Casas consistoriales, casas de empeños, casas del pueblo, casa de socorros, los hogares de expósitos, las casas de fieras, las casas de cultura y del pensionista, la Casa Labra, la Casa de Ceuta en Pyongyang, las casas de baños, la Casa de Papel, Valencia, cap i casal del Levante español, las casas de putas, la Casa de Alba, la Residencia de Estudiantes, la casa de Papá Noel en el centro comercial, las casas sacerdotales y de espiritualidad, la Casa Tarradellas y hasta esas microsoluciones habitacionales de la injustamente olvidada ministra Trujillo, hoy sustituidas por el buen rollo y la soberanía centimétrica de los co-livings urbanos.

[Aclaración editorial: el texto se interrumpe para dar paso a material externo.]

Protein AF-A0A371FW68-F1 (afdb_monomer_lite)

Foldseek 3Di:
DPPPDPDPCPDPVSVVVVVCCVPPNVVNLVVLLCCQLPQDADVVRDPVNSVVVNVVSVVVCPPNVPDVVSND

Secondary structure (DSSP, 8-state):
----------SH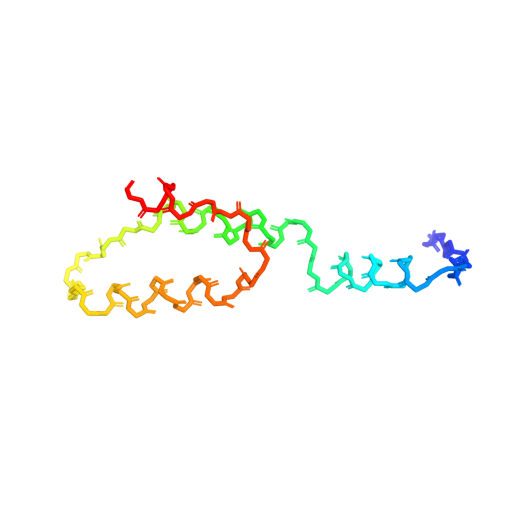HHHHHHHHHHHS-HHHHHHHHHHHHH--PPTT--HHHHHHHHHHHHHT-TT----GGG--

Radius of gyration: 17.41 Å; chains: 1; bounding box: 33×32×50 Å

Sequence (72 aa):
MEQQKIVLFNTWGDMKCMFLEKFFPASRTTTIRKEICGIKQHHGETLHEYWERFNKLCATCPHHQINEQLLI

InterPro domains:
  IPR005162 Retrotransposon-derived protein PEG10, N-terminal capsid-like domain [PF03732] (2-71)

Organism: Mucuna pruriens (NCBI:txid157652)

pLDDT: mean 75.86, std 15.07, range [33.34, 95.44]

Structure (mmCIF, N/CA/C/O backbone):
data_AF-A0A371FW68-F1
#
_entry.id   AF-A0A371FW68-F1
#
loop_
_atom_site.group_PDB
_atom_site.id
_atom_site.type_symbol
_atom_site.label_atom_id
_atom_site.label_alt_id
_atom_site.label_comp_id
_atom_site.label_asym_id
_atom_site.label_entity_id
_atom_site.label_seq_id
_atom_site.pdbx_PDB_ins_code
_atom_site.Cartn_x
_atom_site.Cartn_y
_atom_site.Cartn_z
_atom_site.occupancy
_atom_site.B_iso_or_equiv
_atom_site.auth_seq_id
_atom_site.auth_comp_id
_atom_site.auth_asym_id
_atom_site.auth_atom_id
_atom_site.pdbx_PDB_model_num
ATOM 1 N N . MET A 1 1 ? -1.674 -15.8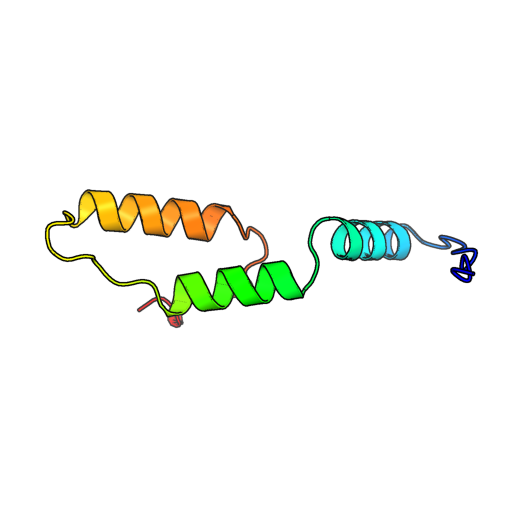24 -29.878 1.00 33.34 1 MET A N 1
ATOM 2 C CA . MET A 1 1 ? -0.219 -15.710 -30.090 1.00 33.34 1 MET A CA 1
ATOM 3 C C . MET A 1 1 ? 0.194 -14.383 -29.490 1.00 33.34 1 MET A C 1
ATOM 5 O O . MET A 1 1 ? -0.173 -13.352 -30.035 1.00 33.34 1 MET A O 1
ATOM 9 N N . GLU A 1 2 ? 0.809 -14.407 -28.309 1.00 41.78 2 GLU A N 1
ATOM 10 C CA . GLU A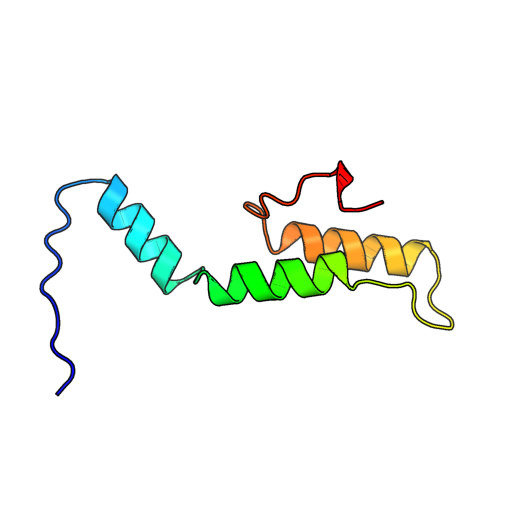 1 2 ? 1.307 -13.203 -27.640 1.00 41.78 2 GLU A CA 1
ATOM 11 C C . GLU A 1 2 ? 2.401 -12.600 -28.531 1.00 41.78 2 GLU A C 1
ATOM 13 O O . GLU A 1 2 ? 3.431 -13.234 -28.766 1.00 41.78 2 GLU A O 1
ATOM 18 N N . GLN A 1 3 ? 2.162 -11.422 -29.108 1.00 41.88 3 GLN A N 1
ATOM 19 C CA . GLN A 1 3 ? 3.168 -10.749 -29.919 1.00 41.88 3 GLN A CA 1
ATOM 20 C C . GLN A 1 3 ? 4.296 -10.309 -28.977 1.00 41.88 3 GLN A C 1
ATOM 22 O O . GLN A 1 3 ? 4.183 -9.300 -28.281 1.00 41.88 3 GLN A O 1
ATOM 27 N N . GLN A 1 4 ? 5.378 -11.083 -28.924 1.00 48.16 4 GLN A N 1
ATOM 28 C CA . GLN A 1 4 ? 6.574 -10.715 -28.180 1.00 48.16 4 GLN A CA 1
ATOM 29 C C . GLN A 1 4 ? 7.197 -9.492 -28.866 1.00 48.16 4 GLN A C 1
ATOM 31 O O . GLN A 1 4 ? 7.949 -9.614 -29.831 1.00 48.16 4 GLN A O 1
ATOM 36 N N . LYS A 1 5 ? 6.843 -8.288 -28.397 1.00 52.94 5 LYS A N 1
ATOM 37 C CA . LYS A 1 5 ? 7.575 -7.060 -28.723 1.00 52.94 5 LYS A CA 1
ATOM 38 C C . LYS A 1 5 ? 9.028 -7.300 -28.319 1.00 52.94 5 LYS A C 1
ATOM 40 O O . LYS A 1 5 ? 9.321 -7.458 -27.136 1.00 52.94 5 LYS A O 1
ATOM 45 N N . ILE A 1 6 ? 9.924 -7.349 -29.299 1.00 55.97 6 ILE A N 1
ATOM 46 C CA . ILE A 1 6 ? 11.365 -7.298 -29.057 1.00 55.97 6 ILE A CA 1
ATOM 47 C C . ILE A 1 6 ? 11.632 -5.901 -28.499 1.00 55.97 6 ILE A C 1
ATOM 49 O O . ILE A 1 6 ? 11.668 -4.924 -29.243 1.00 55.97 6 ILE A O 1
ATOM 53 N N . VAL A 1 7 ? 11.719 -5.784 -27.175 1.00 59.59 7 VAL A N 1
ATOM 54 C CA . VAL A 1 7 ? 12.086 -4.521 -26.541 1.00 59.59 7 VAL A CA 1
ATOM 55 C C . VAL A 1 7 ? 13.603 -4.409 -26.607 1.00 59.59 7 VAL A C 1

En este palimpsesto ibérico de viviendas, una solución estándar se abre camino franco entre nosotros. Hablo de esas casas de mozos y aprendices de banca, de tenderos de supermercados del desarrollismo – hoy ya de abogados de la OCU, de cobradores de la ORA o de expertos en reaseguros- que son como embajadas, con unos salones clausurados y umbríos de dimensiones inabarcables en permanente y perfecto estado de revista, en los que se exhiben tapices con huertas y faunos, marcos de plata y la atávica sorpresa del mueble-bar con bombilla de filamento, y en los que pareciera que mañana pudiera firmarse la Paz de Basilea, la carta fundacional del COMECON o el fichaje de Xabi Alonso por Florentino, mientras la familia sigue haciendo su vida de pensionada en un cuarto de estar mínimo con tapetes, olor a berza, una Wii y la estufa catalítica que tose junto a la mecedora y el quinqué, herencia yacente de una abuela que no ha terminado de dejarnos.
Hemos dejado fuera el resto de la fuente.